I cannot remember the books I read. I comprehend well, and come away with the larger message of a text (which works fine for informational readings on specific subjects). With something like a novel, however, I come to the end with big picture messages, overarching plot points and impressions, but very little detail.
Why? I learned from my research that most people visualize what they read—making movies in their heads that create memories. I don’t see anything but words. This means that unless I take copious notes and study them, I will not remember many details about a given book. In the past, I had blamed myself for forgetting, always promising myself that “next time” I would pay better attention, and it would be different. Now I understood that it wasn’t an attention or an effort problem. My brain just doesn’t work that way.
While discovering a learning disability can be empowering, my initial reaction was grief. Grief for my lost hope in the successes of “next time.”
With proper training and a lot of practice, I know I could develop my visualization skills. However, having no time or money for that back in 2007 (or now), I found myself suddenly faced with a formidable question: why bother to read a novel if I’m only going to forget it?
I didn’t know the answer to that. So I stopped reading.
And the years went by.
Since then, I suppose time has worked its magic, smoothing the sharp edges of loss in career, life, and learning, because suddenly, I find myself searching, when the kids have gone to bed, for that book. Not Isaac’s Einstein: His Life and Universe that I plowed through last year. Not Rothkopf’s Power Inc.: The Epic Rivalry Between Big Business and Government that I’ve yet to finish.
But a story.
I was thinking about this new (but very familiar) need and what it might mean as I read this month’s Harpers. Scanning the book reviews, I came across Tom Bissell’s review of Rachel Kushner’s Flamethrowers. In it, he notes the “power of fiction” and how it can give you “the sudden sense…that you’ve been cleaved from some calamitously lost other half. Seeing the world through another’s eyes, you are restored to what feels like full sight, and full thought, once again.”
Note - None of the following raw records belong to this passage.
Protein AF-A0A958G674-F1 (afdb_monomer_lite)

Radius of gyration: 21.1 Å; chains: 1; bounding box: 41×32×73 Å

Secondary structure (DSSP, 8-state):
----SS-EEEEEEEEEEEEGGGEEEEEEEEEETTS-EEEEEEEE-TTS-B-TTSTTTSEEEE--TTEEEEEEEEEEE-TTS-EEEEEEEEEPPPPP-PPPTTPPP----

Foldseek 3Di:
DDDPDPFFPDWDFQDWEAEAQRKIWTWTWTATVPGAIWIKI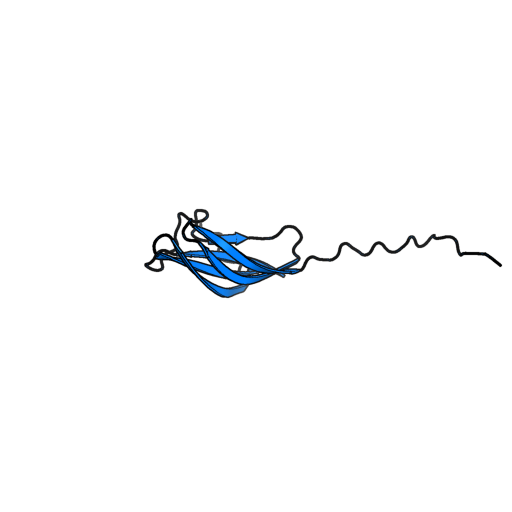FIAHNVRHQPCVPVNHRMDTDDDPQFRYWGWHDWYYDNVGDIDTDTDTHGDDDPPPDPPPPPPPPPDD

Structure (mmCIF, N/CA/C/O backbone):
data_AF-A0A958G674-F1
#
_entry.id   AF-A0A958G674-F1
#
loop_
_atom_site.group_PDB
_atom_site.id
_atom_site.type_symbol
_atom_site.label_atom_id
_atom_site.label_alt_id
_atom_site.label_comp_id
_atom_site.label_asym_id
_atom_site.label_entity_id
_atom_site.label_seq_id
_atom_site.pdbx_PDB_ins_code
_atom_site.Cartn_x
_atom_site.Cartn_y
_atom_site.Cartn_z
_atom_site.occupancy
_atom_site.B_iso_or_equiv
_atom_site.auth_seq_id
_atom_site.auth_comp_id
_atom_site.auth_asym_id
_atom_site.auth_atom_id
_atom_site.pdbx_PDB_model_num
ATOM 1 N N . MET A 1 1 ? 19.340 7.449 17.142 1.00 45.78 1 MET A N 1
ATOM 2 C CA . MET A 1 1 ? 19.177 6.443 16.072 1.00 45.78 1 MET A CA 1
ATOM 3 C C . MET A 1 1 ? 17.868 6.728 15.346 1.00 45.78 1 MET A C 1
ATOM 5 O O 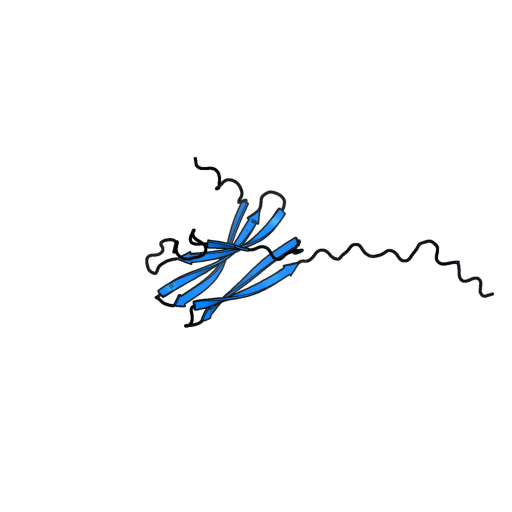. MET A 1 1 ? 16.834 6.210 15.733 1.00 45.78 1 MET A O 1
ATOM 9 N N . LEU A 1 2 ? 17.906 7.616 14.351 1.00 42.56 2 LEU A N 1
ATOM 10 C CA . LEU A 1 2 ? 16.791 7.896 13.445 1.00 42.56 2 LEU A CA 1
ATOM 11 C C . LEU A 1 2 ? 17.416 7.980 12.051 1.00 42.56 2 LEU A C 1
ATOM 13 O O . LEU A 1 2 ? 18.065 8.965 11.717 1.00 42.56 2 LEU A O 1
ATOM 17 N N . LYS A 1 3 ? 17.367 6.882 11.300 1.00 48.75 3 LYS A N 1
ATOM 18 C CA . LYS A 1 3 ? 18.017 6.777 9.989 1.00 48.75 3 LYS A CA 1
ATOM 19 C C . LYS A 1 3 ? 17.068 6.094 9.010 1.00 48.75 3 LYS A C 1
ATOM 21 O O . LYS A 1 3 ? 17.361 5.002 8.545 1.00 48.75 3 LYS A O 1
ATOM 26 N N . ALA A 1 4 ? 15.899 6.692 8.764 1.00 47.22 4 ALA A N 1
ATOM 27 C CA . ALA A 1 4 ? 14.946 6.145 7.794 1.00 47.22 4 ALA A CA 1
ATOM 28 C C . ALA A 1 4 ? 13.838 7.118 7.328 1.00 47.22 4 ALA A C 1
ATOM 30 O O . ALA A 1 4 ? 12.722 6.661 7.140 1.00 47.22 4 ALA A O 1
ATOM 31 N N . ILE A 1 5 ? 14.076 8.426 7.135 1.00 48.00 5 ILE A N 1
ATOM 32 C CA . ILE A 1 5 ? 13.094 9.297 6.431 1.00 48.00 5 ILE A CA 1
ATOM 33 C C . ILE A 1 5 ? 13.792 10.360 5.549 1.00 48.00 5 ILE A C 1
ATOM 35 O O . ILE A 1 5 ? 13.446 11.530 5.570 1.00 48.00 5 ILE A O 1
ATOM 39 N N . GLU A 1 6 ? 14.798 9.973 4.756 1.00 53.06 6 GLU A N 1
ATOM 40 C CA . GLU A 1 6 ? 15.406 10.868 3.736 1.00 53.06 6 GLU A CA 1
ATOM 41 C C . GLU A 1 6 ? 15.373 10.279 2.310 1.00 53.06 6 GLU A C 1
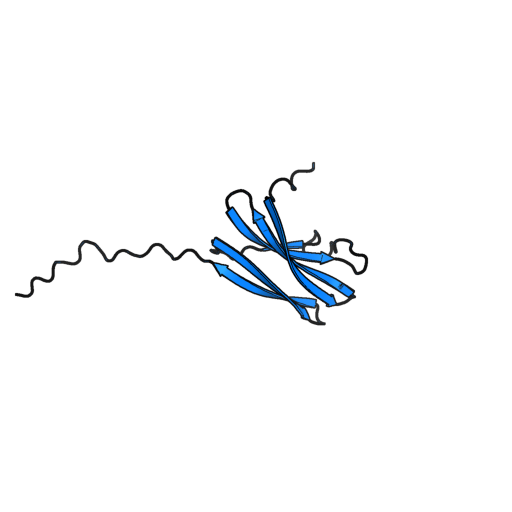ATOM 43 O O . GLU A 1 6 ? 16.159 10.659 1.442 1.00 53.06 6 GLU A O 1
ATOM 48 N N . ARG A 1 7 ? 14.482 9.316 2.031 1.00 57.78 7 ARG A N 1
ATOM 49 C CA . ARG A 1 7 ? 14.475 8.577 0.749 1.00 57.78 7 ARG A CA 1
ATOM 50 C C . ARG A 1 7 ? 13.240 8.774 -0.134 1.00 57.78 7 ARG A C 1
ATOM 52 O O . ARG A 1 7 ? 13.151 8.111 -1.163 1.00 57.78 7 ARG A O 1
ATOM 59 N N . THR A 1 8 ? 12.349 9.696 0.213 1.00 57.66 8 THR A N 1
ATOM 60 C CA . THR A 1 8 ? 11.114 9.954 -0.543 1.00 57.66 8 THR A CA 1
ATOM 61 C C . THR A 1 8 ? 11.187 11.305 -1.238 1.00 57.66 8 THR A C 1
ATOM 63 O O . THR A 1 8 ? 11.541 12.299 -0.605 1.00 57.66 8 THR A O 1
ATOM 66 N N . VAL A 1 9 ? 10.882 11.329 -2.536 1.00 69.38 9 VAL A N 1
ATOM 67 C CA . VAL A 1 9 ? 10.749 12.571 -3.316 1.00 69.38 9 VAL A CA 1
ATOM 68 C C . VAL A 1 9 ? 9.300 13.051 -3.281 1.00 69.38 9 VAL A C 1
ATOM 70 O O . VAL A 1 9 ? 9.049 14.217 -2.996 1.00 69.38 9 VAL A O 1
ATOM 73 N N . GLU A 1 10 ? 8.355 12.130 -3.462 1.00 82.88 10 GLU A N 1
ATOM 74 C CA . GLU A 1 10 ? 6.921 12.405 -3.448 1.00 82.88 10 GLU A CA 1
ATOM 75 C C . GLU A 1 10 ? 6.156 11.182 -2.922 1.00 82.88 10 GLU A C 1
ATOM 77 O O . GLU A 1 10 ? 6.540 10.037 -3.181 1.00 82.88 10 GLU A O 1
ATOM 82 N N . LEU A 1 11 ? 5.081 11.431 -2.173 1.00 88.06 11 LEU A N 1
ATOM 83 C CA . LEU A 1 11 ? 4.066 10.438 -1.840 1.00 88.06 11 LEU A CA 1
ATOM 84 C C . LEU A 1 11 ? 2.755 10.893 -2.467 1.00 88.06 11 LEU A C 1
ATOM 86 O O . LEU A 1 11 ? 2.261 11.976 -2.154 1.00 88.06 11 LEU A O 1
ATOM 90 N N . THR A 1 12 ? 2.178 10.040 -3.303 1.00 93.62 12 THR A N 1
ATOM 91 C CA . THR A 1 12 ? 0.885 10.288 -3.941 1.00 93.62 12 THR A CA 1
ATOM 92 C C . THR A 1 12 ? -0.097 9.231 -3.458 1.00 93.62 12 THR A C 1
ATOM 94 O O . THR A 1 12 ? 0.145 8.040 -3.640 1.00 93.62 12 THR A O 1
ATOM 97 N N . VAL A 1 13 ? -1.204 9.649 -2.844 1.00 96.44 13 VAL A N 1
ATOM 98 C CA . VAL A 1 13 ? -2.330 8.754 -2.536 1.00 96.44 13 VAL A CA 1
ATOM 99 C C . VAL A 1 13 ? -3.228 8.691 -3.761 1.00 96.44 13 VAL A C 1
ATOM 101 O O . VAL A 1 13 ? -3.603 9.728 -4.304 1.00 96.44 13 VAL A O 1
ATOM 104 N N . THR A 1 14 ? -3.555 7.481 -4.196 1.00 97.31 14 THR A N 1
ATOM 105 C CA . THR A 1 14 ? -4.374 7.245 -5.389 1.00 97.31 14 THR A CA 1
ATOM 106 C C . THR A 1 14 ? -5.784 6.813 -5.029 1.00 97.31 14 THR A C 1
ATOM 108 O O . THR A 1 14 ? -6.705 7.124 -5.774 1.00 97.31 14 THR A O 1
ATOM 111 N N . ASP A 1 15 ? -5.960 6.116 -3.902 1.00 98.31 15 ASP A N 1
ATOM 112 C CA . ASP A 1 15 ? -7.278 5.670 -3.453 1.00 98.31 15 ASP A CA 1
ATOM 113 C C . ASP A 1 15 ? -7.319 5.373 -1.940 1.00 98.31 15 ASP A C 1
ATOM 115 O O . ASP A 1 15 ? -6.280 5.208 -1.285 1.00 98.31 15 ASP A O 1
ATOM 119 N N . ILE A 1 16 ? -8.531 5.305 -1.392 1.00 97.75 16 ILE A N 1
ATOM 120 C CA . ILE A 1 16 ? -8.831 5.055 0.021 1.00 97.75 16 ILE A CA 1
ATOM 121 C C . ILE A 1 16 ? -9.990 4.061 0.164 1.00 97.75 16 ILE A C 1
ATOM 123 O O . ILE A 1 16 ? -11.012 4.178 -0.504 1.00 97.75 16 ILE A O 1
ATOM 127 N N . ALA A 1 17 ? -9.870 3.118 1.102 1.00 97.44 17 ALA A N 1
ATOM 128 C CA . ALA A 1 17 ? -10.932 2.163 1.419 1.00 97.44 17 ALA A CA 1
ATOM 129 C C . ALA A 1 17 ? -11.121 1.973 2.928 1.00 97.44 17 ALA A C 1
ATOM 131 O O . ALA A 1 17 ? -10.191 2.123 3.723 1.00 97.44 17 ALA A O 1
ATOM 132 N N . LEU A 1 18 ? -12.338 1.590 3.321 1.00 96.94 18 LEU A N 1
ATOM 133 C CA . LEU A 1 18 ? -12.620 1.086 4.663 1.00 96.94 18 LEU A CA 1
ATOM 134 C C . LEU A 1 18 ? 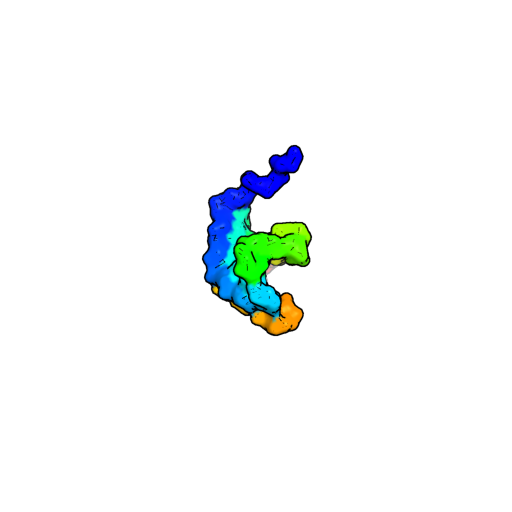-12.349 -0.418 4.716 1.00 96.94 18 LEU A C 1
ATOM 136 O O . LEU A 1 18 ? -12.746 -1.157 3.820 1.00 96.94 18 LEU A O 1
ATOM 140 N N . ALA A 1 19 ? -11.709 -0.862 5.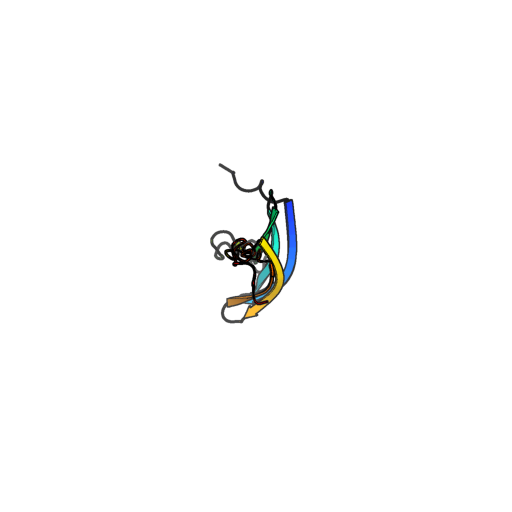790 1.00 94.62 19 ALA A N 1
ATOM 141 C CA . ALA A 1 19 ? -11.446 -2.265 6.085 1.00 94.62 19 ALA A CA 1
ATOM 142 C C . ALA A 1 19 ? -12.156 -2.702 7.378 1.00 94.62 19 ALA A C 1
ATOM 144 O O . ALA A 1 19 ? -12.749 -1.895 8.103 1.00 94.62 19 ALA A O 1
ATOM 145 N N . VAL A 1 20 ? -12.089 -4.004 7.672 1.00 92.75 20 VAL A N 1
ATOM 146 C CA . VAL A 1 20 ? -12.683 -4.609 8.873 1.00 92.75 20 VAL A CA 1
ATOM 147 C C . VAL A 1 20 ? -12.263 -3.876 10.155 1.00 92.75 20 VAL A C 1
ATOM 149 O O . VAL A 1 20 ? -11.113 -3.467 10.306 1.00 92.75 20 VAL A O 1
ATOM 152 N N . GLY A 1 21 ? -13.202 -3.700 11.089 1.00 92.25 21 GLY A N 1
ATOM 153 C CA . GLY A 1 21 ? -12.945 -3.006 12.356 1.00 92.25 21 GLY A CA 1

Yes. That is what I’m looking for.
OK. I’m officially mesmerized by your writing, your story, your blog….I cannot tell you how healing, moving and powerful it is to discover these gems. Thank you very much….
Hi SD,
thank you so much for reading, and for all of your nice comments! I congratulate you on your decision to leave, but I also feel for you. it was a very difficult and emotional time for me, but I can say it’s such a relief not to have the burden of those expectations hanging over me all the time. I’m glad if these writings help in some way. As for the book – I will probably self-publish it from this site at some point, but trying to go the traditional agent/publisher route first. We will see…Thanks again for coming by!
I’ll be “dropping by” for more fabulous writing and book updates. Again thank you–your blog put me in an excellent, brave mood today.